Bruce: I understand that communication with the dead is a dead-end. I don't think that they hear our prayers. I also think that there are clear problems with the reasons ordinary people pray to saints. For many it is worship. Many pray only to saints and don't pray to God at all. There are ahost of other problems. 

But I am interested in the issue of whether it is per se sinful for someone to ask a dead person to pray to God. This assumes that the asking party believes (wrongly, in my view) that the dead can hear the living. That mistake itself is not sinful. But is the asking itself sinful, if one stays strictly to the idea that he is just asking someone to pray for him for the same reasons he asks his pastor to pray for him? So, for the sake of this issue, assume the reasons he would ask are as legitimate as asking one's pastor or friend to pray (ie. not critical mass, more holy or whatever).


----------



## DTK (Jul 27, 2007)

Scott said:


> I am not following. The narrow (and what to me seems protestantized) argument that some Orthodox and Catholics maintain holds that saints are not mediators like Christ. Those advocating prayer to saints say that the deceased saints are other people who pray for us, like say, when one of your congregation asks you to pray. What would you call a person who is asked to prayer for another? When a member of your congregation asks you to pray for him, and you do, you are not becoming a mediator in the sense that Christ is a mediator. Some Orthodox and Catholics take this principle (that it is ok to ask other people to pray for us) and extend it to deceased Christians. So, I don't see how the passages above are implicated on this specific issue (whether it is sinful to ask departed Christians to pray) unless one were to suggest that Chrysostom and Augustine would say it is wrong to ask anyone, living or dead, to pray for another person.

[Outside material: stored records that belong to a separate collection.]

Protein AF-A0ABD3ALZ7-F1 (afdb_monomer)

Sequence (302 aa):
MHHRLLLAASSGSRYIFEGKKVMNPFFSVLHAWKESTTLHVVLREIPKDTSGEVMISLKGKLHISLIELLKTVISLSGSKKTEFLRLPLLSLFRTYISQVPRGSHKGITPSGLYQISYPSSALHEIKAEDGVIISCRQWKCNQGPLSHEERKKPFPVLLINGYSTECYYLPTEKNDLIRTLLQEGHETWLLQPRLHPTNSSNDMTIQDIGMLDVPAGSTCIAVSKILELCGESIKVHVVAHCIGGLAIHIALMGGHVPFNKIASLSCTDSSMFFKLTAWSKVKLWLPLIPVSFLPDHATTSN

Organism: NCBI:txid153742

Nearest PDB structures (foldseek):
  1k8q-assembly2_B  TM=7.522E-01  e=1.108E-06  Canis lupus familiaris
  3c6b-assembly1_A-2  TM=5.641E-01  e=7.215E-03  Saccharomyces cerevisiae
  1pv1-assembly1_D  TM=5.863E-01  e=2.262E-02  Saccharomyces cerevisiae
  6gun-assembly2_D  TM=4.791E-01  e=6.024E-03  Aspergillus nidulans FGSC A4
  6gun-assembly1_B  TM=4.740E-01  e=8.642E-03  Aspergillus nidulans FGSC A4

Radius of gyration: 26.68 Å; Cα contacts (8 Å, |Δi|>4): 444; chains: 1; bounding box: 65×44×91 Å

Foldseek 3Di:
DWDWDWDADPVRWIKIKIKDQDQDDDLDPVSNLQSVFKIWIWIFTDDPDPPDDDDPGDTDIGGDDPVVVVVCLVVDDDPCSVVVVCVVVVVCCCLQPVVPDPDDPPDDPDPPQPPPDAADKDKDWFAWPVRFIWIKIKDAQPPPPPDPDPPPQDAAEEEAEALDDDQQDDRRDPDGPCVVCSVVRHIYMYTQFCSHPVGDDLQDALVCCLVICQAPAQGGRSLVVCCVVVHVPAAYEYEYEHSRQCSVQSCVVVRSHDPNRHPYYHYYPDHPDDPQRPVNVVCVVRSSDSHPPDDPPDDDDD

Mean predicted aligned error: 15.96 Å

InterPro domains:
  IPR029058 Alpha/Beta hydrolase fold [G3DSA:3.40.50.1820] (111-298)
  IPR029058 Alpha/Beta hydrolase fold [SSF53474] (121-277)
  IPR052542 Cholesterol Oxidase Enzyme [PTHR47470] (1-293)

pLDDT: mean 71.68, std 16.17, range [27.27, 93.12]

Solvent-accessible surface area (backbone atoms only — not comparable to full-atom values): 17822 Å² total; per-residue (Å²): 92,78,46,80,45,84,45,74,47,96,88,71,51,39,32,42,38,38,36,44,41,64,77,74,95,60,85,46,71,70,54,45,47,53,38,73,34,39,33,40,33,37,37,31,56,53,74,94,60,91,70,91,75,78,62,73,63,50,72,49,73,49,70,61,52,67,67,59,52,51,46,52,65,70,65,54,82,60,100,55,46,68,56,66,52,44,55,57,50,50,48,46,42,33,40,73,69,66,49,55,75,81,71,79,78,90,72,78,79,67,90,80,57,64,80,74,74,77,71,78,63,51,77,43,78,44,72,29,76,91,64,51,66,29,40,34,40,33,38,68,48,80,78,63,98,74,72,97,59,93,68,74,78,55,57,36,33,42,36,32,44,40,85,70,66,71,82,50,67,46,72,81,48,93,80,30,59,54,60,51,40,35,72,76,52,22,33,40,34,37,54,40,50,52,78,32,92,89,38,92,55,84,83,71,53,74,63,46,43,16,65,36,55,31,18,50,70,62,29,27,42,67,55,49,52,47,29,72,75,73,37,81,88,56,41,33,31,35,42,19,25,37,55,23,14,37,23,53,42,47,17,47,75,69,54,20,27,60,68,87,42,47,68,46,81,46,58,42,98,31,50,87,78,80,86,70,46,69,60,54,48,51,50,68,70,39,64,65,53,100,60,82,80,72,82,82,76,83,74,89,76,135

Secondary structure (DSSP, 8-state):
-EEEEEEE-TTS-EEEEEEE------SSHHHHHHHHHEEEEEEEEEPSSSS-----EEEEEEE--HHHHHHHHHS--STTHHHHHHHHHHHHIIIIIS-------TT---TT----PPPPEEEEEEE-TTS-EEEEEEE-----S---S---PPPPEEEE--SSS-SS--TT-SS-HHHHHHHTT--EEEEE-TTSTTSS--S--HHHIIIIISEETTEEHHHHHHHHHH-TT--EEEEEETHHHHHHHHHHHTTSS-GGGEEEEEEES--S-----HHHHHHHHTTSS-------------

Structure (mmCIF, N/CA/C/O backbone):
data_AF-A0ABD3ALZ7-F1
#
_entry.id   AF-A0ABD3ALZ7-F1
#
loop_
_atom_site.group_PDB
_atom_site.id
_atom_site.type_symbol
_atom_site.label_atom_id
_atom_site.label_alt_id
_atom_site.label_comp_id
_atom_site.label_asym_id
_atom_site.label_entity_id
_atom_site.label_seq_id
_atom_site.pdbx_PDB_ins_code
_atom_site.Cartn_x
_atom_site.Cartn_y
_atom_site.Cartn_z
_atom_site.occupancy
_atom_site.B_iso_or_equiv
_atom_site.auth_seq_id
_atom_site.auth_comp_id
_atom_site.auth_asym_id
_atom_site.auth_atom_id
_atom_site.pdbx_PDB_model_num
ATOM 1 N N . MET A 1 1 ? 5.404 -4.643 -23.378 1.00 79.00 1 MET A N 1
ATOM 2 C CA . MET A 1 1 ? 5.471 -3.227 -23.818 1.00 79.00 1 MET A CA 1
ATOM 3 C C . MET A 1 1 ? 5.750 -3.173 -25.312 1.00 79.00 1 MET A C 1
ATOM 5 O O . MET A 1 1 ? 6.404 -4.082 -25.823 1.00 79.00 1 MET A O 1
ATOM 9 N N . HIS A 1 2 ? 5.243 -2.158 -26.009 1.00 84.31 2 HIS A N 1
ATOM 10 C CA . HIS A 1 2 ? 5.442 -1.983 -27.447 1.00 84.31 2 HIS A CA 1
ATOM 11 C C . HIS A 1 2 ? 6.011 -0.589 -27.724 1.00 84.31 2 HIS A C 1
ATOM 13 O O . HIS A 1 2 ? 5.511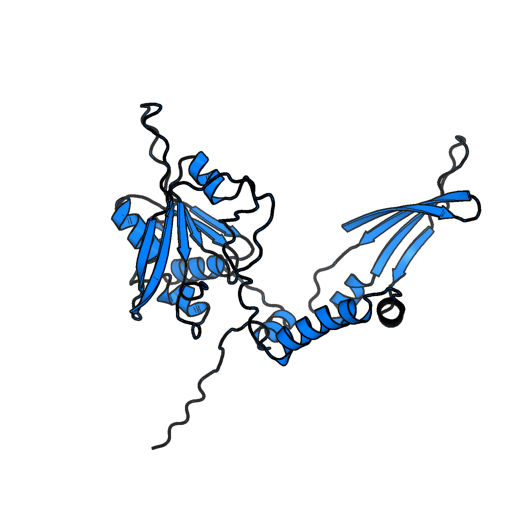 0.395 -27.188 1.00 84.31 2 HIS A O 1
ATOM 19 N N . HIS A 1 3 ? 7.070 -0.524 -28.523 1.00 84.88 3 HIS A N 1
ATOM 20 C CA . HIS A 1 3 ? 7.771 0.699 -28.890 1.00 84.88 3 HIS A CA 1
ATOM 21 C C . HIS A 1 3 ? 7.684 0.873 -30.398 1.00 84.88 3 HIS A C 1
ATOM 23 O O . HIS A 1 3 ? 7.914 -0.082 -31.137 1.00 84.88 3 HIS A O 1
ATOM 29 N N . ARG A 1 4 ? 7.388 2.087 -30.854 1.00 88.62 4 ARG A N 1
ATOM 30 C CA . ARG A 1 4 ? 7.362 2.433 -32.273 1.00 88.62 4 ARG A CA 1
ATOM 31 C C . ARG A 1 4 ? 8.199 3.685 -32.481 1.00 88.62 4 ARG A C 1
ATOM 33 O O . ARG A 1 4 ? 7.913 4.712 -31.874 1.00 88.62 4 ARG A O 1
ATOM 40 N N . LEU A 1 5 ? 9.234 3.583 -33.304 1.00 88.88 5 LEU A N 1
ATOM 41 C CA . LEU A 1 5 ? 10.161 4.671 -33.605 1.00 88.88 5 LEU A CA 1
ATOM 42 C C . LEU A 1 5 ? 10.217 4.887 -35.115 1.00 88.88 5 LEU A C 1
ATOM 44 O O . LEU A 1 5 ? 10.249 3.927 -35.884 1.00 88.88 5 LEU A O 1
ATOM 48 N N . LEU A 1 6 ? 10.236 6.150 -35.532 1.00 88.62 6 LEU A N 1
ATOM 49 C CA . LEU A 1 6 ? 10.502 6.533 -36.914 1.00 88.62 6 LEU A CA 1
ATOM 50 C C . LEU A 1 6 ? 11.997 6.805 -37.049 1.00 88.62 6 LEU A C 1
ATOM 52 O O . LEU A 1 6 ? 12.544 7.638 -36.331 1.00 88.62 6 LEU A O 1
ATOM 56 N N . LEU A 1 7 ? 12.649 6.085 -37.952 1.00 87.12 7 LEU A N 1
ATOM 57 C CA . LEU A 1 7 ? 14.072 6.211 -38.233 1.00 87.12 7 LEU A CA 1
ATOM 58 C C . LEU A 1 7 ? 14.255 6.813 -39.624 1.00 87.12 7 LEU A C 1
ATOM 60 O O . LEU A 1 7 ? 13.521 6.483 -40.555 1.00 87.12 7 LEU A O 1
ATOM 64 N N . ALA A 1 8 ? 15.252 7.675 -39.770 1.00 87.12 8 ALA A N 1
ATOM 65 C CA . ALA A 1 8 ? 15.696 8.182 -41.059 1.00 87.12 8 ALA A CA 1
ATOM 66 C C . ALA A 1 8 ? 17.146 7.746 -41.269 1.00 87.12 8 ALA A C 1
ATOM 68 O O . ALA A 1 8 ? 17.991 7.967 -40.402 1.00 87.12 8 ALA A O 1
ATOM 69 N N . ALA A 1 9 ? 17.424 7.101 -42.398 1.00 84.06 9 ALA A N 1
ATOM 70 C CA . ALA A 1 9 ? 18.790 6.803 -42.801 1.00 84.06 9 ALA A CA 1
ATOM 71 C C . ALA A 1 9 ? 19.441 8.043 -43.426 1.00 84.06 9 ALA A C 1
ATOM 73 O O . ALA A 1 9 ? 18.759 8.903 -43.985 1.00 84.06 9 ALA A O 1
ATOM 74 N N . SER A 1 10 ? 20.774 8.101 -43.401 1.00 82.75 10 SER A N 1
ATOM 75 C CA . SER A 1 10 ? 21.554 9.132 -44.101 1.00 82.75 10 SER A CA 1
ATOM 76 C C . SER A 1 10 ? 21.317 9.135 -45.618 1.00 82.75 10 SER A C 1
ATOM 78 O O . SER A 1 10 ? 21.482 10.165 -46.258 1.00 82.75 10 SER A O 1
ATOM 80 N N . SER A 1 11 ? 20.854 8.016 -46.185 1.00 80.88 11 SER A N 1
ATOM 81 C CA . SER A 1 11 ? 20.404 7.896 -47.580 1.00 80.88 11 SER A CA 1
ATOM 82 C C . SER A 1 11 ? 19.046 8.564 -47.866 1.00 80.88 11 SER A C 1
ATOM 84 O O . SER A 1 11 ? 18.578 8.572 -49.004 1.00 80.88 11 SER A O 1
ATOM 86 N N . GLY A 1 12 ? 18.364 9.092 -46.844 1.00 78.44 12 GLY A N 1
ATOM 87 C CA . GLY A 1 12 ? 17.034 9.694 -46.953 1.00 78.44 12 GLY A CA 1
ATOM 88 C C . GLY A 1 12 ? 15.877 8.688 -47.008 1.00 78.44 12 GLY A C 1
ATOM 89 O O . GLY A 1 12 ? 14.736 9.104 -47.212 1.00 78.44 12 GLY A O 1
ATOM 90 N N . SER A 1 13 ? 16.127 7.381 -46.859 1.00 82.19 13 SER A N 1
ATOM 91 C CA . SER A 1 13 ? 15.068 6.382 -46.629 1.00 82.19 13 SER A CA 1
ATOM 92 C C . SER A 1 13 ? 14.508 6.498 -45.212 1.00 82.19 13 SER A C 1
ATOM 94 O O . SER A 1 13 ? 15.234 6.816 -44.265 1.00 82.19 13 SER A O 1
ATOM 96 N N . ARG A 1 14 ? 13.206 6.239 -45.058 1.00 85.94 14 ARG A N 1
ATOM 97 C CA . ARG A 1 14 ? 12.521 6.260 -43.761 1.00 85.94 14 ARG A CA 1
ATOM 98 C C . ARG A 1 14 ? 12.112 4.849 -43.374 1.00 85.94 14 ARG A C 1
ATOM 100 O O . ARG A 1 14 ? 11.635 4.096 -44.213 1.00 85.94 14 ARG A O 1
ATOM 107 N N . TYR A 1 15 ? 12.250 4.517 -42.100 1.00 86.56 15 TYR A N 1
ATOM 108 C CA . TYR A 1 15 ? 11.904 3.210 -41.561 1.00 86.56 15 TYR A CA 1
ATOM 109 C C . TYR A 1 15 ? 11.030 3.356 -40.319 1.00 86.56 15 TYR A C 1
ATOM 111 O O . TYR A 1 15 ? 11.168 4.299 -39.541 1.00 86.56 15 TYR A O 1
ATOM 119 N N . ILE A 1 16 ? 10.146 2.391 -40.111 1.00 89.00 16 ILE A N 1
ATOM 120 C CA . ILE A 1 16 ? 9.406 2.191 -38.871 1.00 89.00 16 ILE A CA 1
ATOM 121 C C . ILE A 1 16 ? 10.080 1.044 -38.131 1.00 89.00 16 ILE A C 1
ATOM 123 O O . ILE A 1 16 ? 10.116 -0.088 -38.613 1.00 89.00 16 ILE A O 1
ATOM 127 N N . PHE A 1 17 ? 10.599 1.341 -36.949 1.00 88.81 17 PHE A N 1
ATOM 128 C CA . PHE A 1 17 ? 11.103 0.356 -36.008 1.00 88.81 17 PHE A CA 1
ATOM 129 C C . PHE A 1 17 ? 10.015 0.034 -34.984 1.00 88.81 17 PHE A C 1
ATOM 131 O O . PHE A 1 17 ? 9.596 0.901 -34.216 1.00 88.81 17 PHE A O 1
ATOM 138 N N . GLU A 1 18 ? 9.566 -1.216 -34.963 1.00 89.94 18 GLU A N 1
ATOM 139 C CA . GLU A 1 18 ? 8.595 -1.743 -34.006 1.00 89.94 18 GLU A CA 1
ATOM 140 C C . GLU A 1 18 ? 9.296 -2.710 -33.049 1.00 89.94 18 GLU A C 1
ATOM 142 O O . GLU A 1 18 ? 9.722 -3.797 -33.436 1.00 89.94 18 GLU A O 1
ATOM 147 N N . GLY A 1 19 ? 9.415 -2.322 -31.783 1.00 87.88 19 GLY A N 1
ATOM 148 C CA . GLY A 1 19 ? 9.992 -3.127 -30.715 1.00 87.88 19 GLY A CA 1
ATOM 149 C C . GLY A 1 19 ? 8.910 -3.725 -29.822 1.00 87.88 19 GLY A C 1
ATOM 150 O O . GLY A 1 19 ? 8.154 -3.000 -29.181 1.00 87.88 19 GLY A O 1
ATOM 151 N N . LYS A 1 20 ? 8.844 -5.050 -29.706 1.00 89.31 20 LYS A N 1
ATOM 152 C CA . LYS A 1 20 ? 7.994 -5.746 -28.733 1.00 89.31 20 LYS A CA 1
ATOM 153 C C . LYS A 1 20 ? 8.848 -6.312 -27.605 1.00 89.31 20 LYS A C 1
ATOM 155 O O . LYS A 1 20 ? 9.664 -7.214 -27.804 1.00 89.31 20 LYS A O 1
ATOM 160 N N . LYS A 1 21 ? 8.614 -5.799 -26.397 1.00 88.88 21 LYS A N 1
ATOM 161 C CA . LYS A 1 21 ? 9.195 -6.311 -25.158 1.00 88.88 21 LYS A CA 1
ATOM 162 C C . LYS A 1 21 ? 8.215 -7.262 -24.488 1.00 88.88 21 LYS A C 1
ATOM 164 O O . LYS A 1 21 ? 7.138 -6.835 -24.056 1.00 88.88 21 LYS A O 1
ATOM 169 N N . VAL A 1 22 ? 8.608 -8.527 -24.400 1.00 85.44 22 VAL A N 1
ATOM 170 C CA . VAL A 1 22 ? 7.920 -9.559 -23.622 1.00 85.44 22 VAL A CA 1
ATOM 171 C C . VAL A 1 22 ? 8.763 -9.810 -22.378 1.00 85.44 22 VAL A C 1
ATOM 173 O O . VAL A 1 22 ? 9.978 -9.916 -22.484 1.00 85.44 22 VAL A O 1
ATOM 176 N N . MET A 1 23 ? 8.123 -9.814 -21.212 1.00 80.12 23 MET A N 1
ATOM 177 C CA . MET A 1 23 ? 8.754 -10.145 -19.936 1.00 80.12 23 MET A CA 1
ATOM 178 C C . MET A 1 23 ? 7.998 -11.339 -19.378 1.00 80.12 23 MET A C 1
ATOM 180 O O . MET A 1 23 ? 6.889 -11.177 -18.867 1.00 80.12 23 MET A O 1
ATOM 184 N N . ASN A 1 24 ? 8.558 -12.533 -19.534 1.00 78.69 24 ASN A N 1
ATOM 185 C CA . ASN A 1 24 ? 7.956 -13.727 -18.955 1.00 78.69 24 ASN A CA 1
ATOM 186 C C . ASN A 1 24 ? 8.191 -13.760 -17.435 1.00 78.69 24 ASN A C 1
ATOM 188 O O . ASN A 1 24 ? 9.217 -13.250 -16.973 1.00 78.69 24 ASN A O 1
ATOM 192 N N . PRO A 1 25 ? 7.282 -14.355 -16.641 1.00 74.94 25 PRO A N 1
ATOM 193 C CA . PRO A 1 25 ? 7.525 -14.581 -15.223 1.00 74.94 25 PRO A CA 1
ATOM 194 C C . PRO A 1 25 ? 8.828 -15.362 -15.031 1.00 74.94 25 PRO A C 1
ATOM 196 O O . PRO A 1 25 ? 9.006 -16.443 -15.588 1.00 74.94 25 PRO A O 1
ATOM 199 N N . PHE A 1 26 ? 9.751 -14.809 -14.250 1.00 70.12 26 PHE A N 1
ATOM 200 C CA . PHE A 1 26 ? 11.076 -15.380 -14.036 1.00 70.12 26 PHE A CA 1
ATOM 201 C C . PHE A 1 26 ? 11.266 -15.767 -12.569 1.00 70.12 26 PHE A C 1
ATOM 203 O O . PHE A 1 26 ? 10.905 -15.026 -11.658 1.00 70.12 26 PHE A O 1
ATOM 210 N N . PHE A 1 27 ? 11.884 -16.926 -12.338 1.00 62.94 27 PHE A N 1
ATOM 211 C CA . PHE A 1 27 ? 12.288 -17.373 -10.999 1.00 62.94 27 PHE A CA 1
ATOM 212 C C . PHE A 1 27 ? 13.777 -17.143 -10.714 1.00 62.94 27 PHE A C 1
ATOM 214 O O . PHE A 1 27 ? 14.181 -17.152 -9.554 1.00 62.94 27 PHE A O 1
ATOM 221 N N . SER A 1 28 ? 14.592 -16.913 -11.751 1.00 71.12 28 SER A N 1
ATOM 222 C CA . SER A 1 28 ? 16.037 -16.708 -11.631 1.00 71.12 28 SER A CA 1
ATOM 223 C C . SER A 1 28 ? 16.475 -15.350 -12.175 1.00 71.12 28 SER A C 1
ATOM 225 O O . SER A 1 28 ? 15.915 -14.833 -13.144 1.00 71.12 28 SER A O 1
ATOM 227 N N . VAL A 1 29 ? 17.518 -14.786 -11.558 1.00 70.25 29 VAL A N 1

Again, I know precisely how they argue - they contend that praying to saints (and they do call it "prayer") is no more than asking another living Christian to pray for you. And, of course, they claim that these saints are not mediators like Christ. But non-Protestants do refer to such saints as mediators, which is where the Romanists get the term for Mary, "co-mediatrix." And yes, they extend it to deceased Christians, and they do call it "prayer." I think these passages do apply to prayer to saints, and I simply disagree with your perspective. I affirm that Augustine and Chrysostom would never have had a problem with asking another living Christian to pray for them, but 1) they would never have called that "prayer" as non-Protestants these days do; 2) They would never have petitioned deceased (dead in body) Christians to pray for them; and 3) Their prayers to such saints also presupposes to some degree the omnipresence of whatever saint to which they appeal. Romanists do, indeed must, presuppose this when praying to Mary they say, "Hail Mary, full of grace, pray for us sinners..." When we ask another Christian to pray for us, we do not have to presuppose their omnipresence in order to do so. On the other hand, Non-Protestants must, else how could they argue that their prayer to "such and such" a saint is heard?

Moreover, Calvin understood the drift of Augustine's thought here the same as I do...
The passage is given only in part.